NeverTrump Rallies to Defend Deep State, Dismiss Memo


Ostensibly conservative NeverTrump news media figures scorned Friday’s release of a declassified House Intelligence Committee memo detailing alleged abuse by senior FBI and Justice Department officials.

The memo claims that in obtaining warrants to spy on an associate of Donald Trump under the Foreign Intelligence Surveillance Act (FISA), the FBI relied on the “Steele dossier” — an unverified document put together by opposition research firm Fusion GPS, which was funded by the Hillary Clinton campaign and the Democratic National Committee.

It further alleges the FBI hid the political origins of the dossier from the FISA court, and exaggerated its accuracy, though it was aware that the source, Christopher Steele, had political and financial motives.

Fusion GPS’s initial research on Donald Trump was funded, via the Washington Free Beacon, by billionaire Paul Singer, “a major funder of the #neverTrump campaign.”

So it is perhaps no surprise that the members of NeverTrump defended the dossier and attacked Friday’s memo.

MSNBC’s Rick Wilson, who markets himself as a “GOP Media Guy” on his Twitter profile, derided supporters of President Donald Trump as “mouthbreathers” while dismissing the memo’s revelations as unimportant.

The Washington Post‘s Jennifer Rubin — who presents herself as belonging to the right — described the memo as a “nothingburger,” linking to a Friday-published op-ed of hers in which she advances the narrative of “Russian meddling in the 2016 election” as axiomatic.

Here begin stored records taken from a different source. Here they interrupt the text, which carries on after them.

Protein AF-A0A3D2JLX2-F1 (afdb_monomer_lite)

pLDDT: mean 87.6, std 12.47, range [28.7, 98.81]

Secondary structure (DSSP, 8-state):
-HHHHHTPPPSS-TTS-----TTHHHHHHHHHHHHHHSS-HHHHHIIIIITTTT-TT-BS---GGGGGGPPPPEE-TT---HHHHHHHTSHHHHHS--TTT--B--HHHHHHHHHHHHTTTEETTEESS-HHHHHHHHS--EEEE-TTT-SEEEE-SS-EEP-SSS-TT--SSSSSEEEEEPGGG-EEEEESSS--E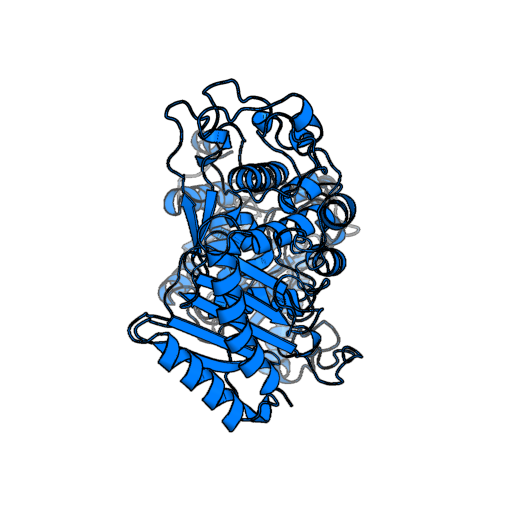EEE--SEE--HHHHHHHHHHHHHHHHHHHHTTGGGG----SS--GGG---PPP-TTT-SPPP---SSPPB--TTTTTB-HHHHHHHHHHHHHHHTT--EEEEEEETTEEEEEEEESS-TT--EE-GGGHHHHHHHHHHHHHHTTSS--TTSBGGGT-GGGT---TT-SSSTT----GGGGG-BHHHHHTT-S-TT-TT--TTS-----SHHHHHHHHHHHHHTTSS-TT-GGGS-HHHHHHIIIIITTTT---EEEEE-----TT--HHHH--EEEEEE-HHHHHHHHHHHHTTTEETTEE-S-HHHHHHHTS--HHHHHHS-GGG--B-SSSEE-TTSSS-TTS-TT-EEEEETTTEEEEEEGGGTEEEEESS-SS---S-TTSHHHHHHHHHHHHHHHHHHHTB-

Sequence (604 aa):
MVCHIEDMTPATAPGSAVHYHSRTFGWLVGEIASRISGLTFTEAFVREVSLPLGLKNTSFTIEPSQFGRLVTIDGASDWEDTAIIEGVNSQIWAQTMMPAGSLMTTALDVAKFYSVISAKGTDHGVPWLPKSVVEEVTSLQAEGLDAASGNYSRVGYGVRLPSSPPNQYASSEMNDTVGHGGMGTSTGWASLTDGISVAYITNRMQNEAPNKQRLFEMAKAVRDAHEAGELDEVKTSKFSDPSARTSSEPDSSLGRERLWPGKEWESSEPEELGFDREKLAEAGRFQSELAVDQPYRILIVRRGKIAAEWNFRSDPTEQAHQASASKSTFSSVLGIAFHEGVIKSENDRVADYYPEMLDIGPGEGPKEGRYAFPENDGITFRQLIGNTSGYMKPGEAPGTVFNYQTFGMNILTHAVASAYSLYKTSRPEQGGGFGTLTEWKIRNFVDGKWSWKYSNFDMHPEAKLGVFGYMTSYQMTTRDMARMGWLWLNKGTWNGTQIVPSEWIEKATRVSTEILENEPEERHVYGLGFWCNDQAQVWPDLPLDSFAASGAGNQHIWVCPSLDLVVVQSPGIYPSRGAFDCPEQIEDRRSMQVLLGRIAAAVK

Radius of gyration: 28.65 Å; chains: 1; bounding box: 77×66×58 Å

Structure (mmCIF, N/CA/C/O backbone):
data_AF-A0A3D2JLX2-F1
#
_entry.id   AF-A0A3D2JLX2-F1
#
loop_
_atom_site.group_PDB
_atom_site.id
_atom_site.type_symbol
_atom_site.label_atom_id
_atom_site.label_alt_id
_atom_site.label_comp_id
_atom_site.label_asym_id
_atom_site.label_entity_id
_atom_site.label_seq_id
_atom_site.pdbx_PDB_ins_code
_atom_site.Cartn_x
_atom_site.Cartn_y
_atom_site.Cartn_z
_atom_site.occupancy
_atom_site.B_iso_or_equiv
_atom_site.auth_seq_id
_atom_site.auth_comp_id
_atom_site.auth_asym_id
_atom_site.auth_atom_id
_atom_site.pdbx_PDB_model_num
ATOM 1 N N . MET A 1 1 ? -14.311 22.396 -19.275 1.00 73.94 1 MET A N 1
ATOM 2 C CA . MET A 1 1 ? -15.514 22.993 -18.655 1.00 73.94 1 MET A CA 1
ATOM 3 C C . MET A 1 1 ? -15.220 24.365 -18.057 1.00 73.94 1 MET A C 1
ATOM 5 O O . MET A 1 1 ? -15.801 25.322 -18.536 1.00 73.94 1 MET A O 1
ATOM 9 N N . VAL A 1 2 ? -14.300 24.497 -17.089 1.00 80.56 2 VAL A N 1
ATOM 10 C CA . VAL A 1 2 ? -14.005 25.780 -16.405 1.00 80.56 2 VAL A CA 1
ATOM 11 C C . VAL A 1 2 ? -13.669 26.927 -17.368 1.00 80.56 2 VAL A C 1
ATOM 13 O O . VAL A 1 2 ? -14.323 27.957 -17.288 1.00 80.56 2 VAL A O 1
ATOM 16 N N . CYS A 1 3 ? -12.774 26.730 -18.347 1.00 79.94 3 CYS A N 1
ATOM 17 C CA . CYS A 1 3 ? -12.467 27.768 -19.349 1.00 79.94 3 CYS A CA 1
ATOM 18 C C . CYS A 1 3 ? -13.696 28.222 -20.153 1.00 79.94 3 CYS A C 1
ATOM 20 O O . CYS A 1 3 ? -13.768 29.362 -20.567 1.00 79.94 3 CYS A O 1
ATOM 22 N N . HIS A 1 4 ? -14.686 27.346 -20.361 1.00 82.94 4 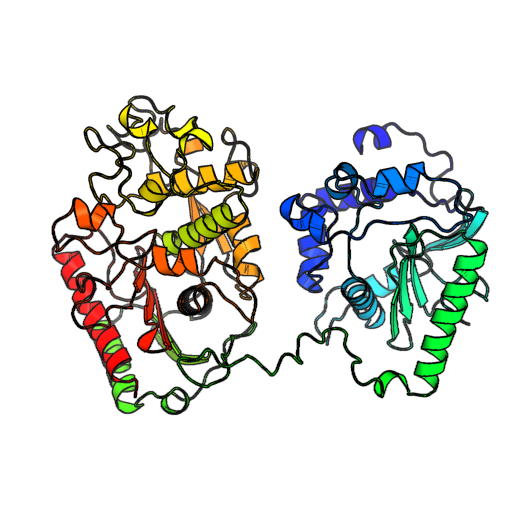HIS A N 1
ATOM 23 C CA . HIS A 1 4 ? -15.918 27.745 -21.050 1.00 82.94 4 HIS A CA 1
ATOM 24 C C . HIS A 1 4 ? -16.850 28.534 -20.125 1.00 82.94 4 HIS A C 1
ATOM 26 O O . HIS A 1 4 ? -17.605 29.358 -20.615 1.00 82.94 4 HIS A O 1
ATOM 32 N N . ILE A 1 5 ? -16.828 28.270 -18.811 1.00 85.69 5 ILE A N 1
ATOM 33 C CA . ILE A 1 5 ? -17.598 29.038 -17.819 1.00 85.69 5 ILE A CA 1
ATOM 34 C C . ILE A 1 5 ? -16.999 30.442 -17.655 1.00 85.69 5 ILE A C 1
ATOM 36 O O . ILE A 1 5 ? -17.748 31.392 -17.468 1.00 85.69 5 ILE A O 1
ATOM 40 N N . GLU A 1 6 ? -15.674 30.576 -17.750 1.00 84.38 6 GLU A N 1
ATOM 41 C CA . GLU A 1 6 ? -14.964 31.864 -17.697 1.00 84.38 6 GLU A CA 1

“There is no proof anything in the dossier was in fact false,” wrote Rubin, advancing an absence-of-evidence claim with respect to allegations against Trump within the “Christopher Steele dossier.”

“If Trump is not a Russian agent, he surely is acting as effectively as one,” concluded Rubin.

Newly-minted Washington Post columnist Max Boot joined his colleague Rubin in shifting the burden of proof for determining the veracity of allegations within the “Christopher Steele dossier.”

According to Boot, Trump must disprove allegations made against him by Christopher Steele.

The New York Times‘ Bret Stephens described the memo as a “nothingburger” while linking to an article omitting all details of the memo’s allegations.

Evidence exists of Carter Page’s “collaboration with Russian [intelligence],” claimed Evan McMullin, a former presidential candidate and key NeverTrump figure. He further described Fusion GPS founder Christopher Steele as a “trusted source and ally of the United States.”

The Weekly Standard‘s editor-in-chief Stephen Hayes acknowledged “evidence of law enforcement bias [and] sloppiness” while framing Robert Mueller’s ostensible investigation as a legitimate and good faith endeavor in response to malevolent Russian state influence.

According to National Review‘s David French, the FBI’s “counterintelligence investigation” and surveillance of George Papadopoulos reinforces the narrative of Mueller’s ostensible “Russia investigation” as a legitimate and good faith endeavor.

Former ethics lawyer for George W. Bush Richard Painter – a new regular across MSNBC and CNN – cast Rep. Devin Nunes (R-CA) as resembling a “Putin stooge,” adding that the “Cruz/Clinton funded dossier is probably true.”

MSNBC’s Joe Scarborough described Trump as waging a “war on justice while invoking Richard Nixon and the Watergate scandal.

CNN’s Ana Navarro described the memo as a “partisan attack on law enforcement” by Nunes, Trump, and the broader Republican Party.

ABC’s Matthew Dowd, also an alumnus of George W. Bush’s administration, dismissed the memo as lacking credibility.

The Atlantic‘s David Frum, another George W. Bush administration alumnus, mocked Trump supporters’ anticipations over the memo’s revelations.

All of the above-featured news media personalities are marketed as conservatives across platforms they contribute to.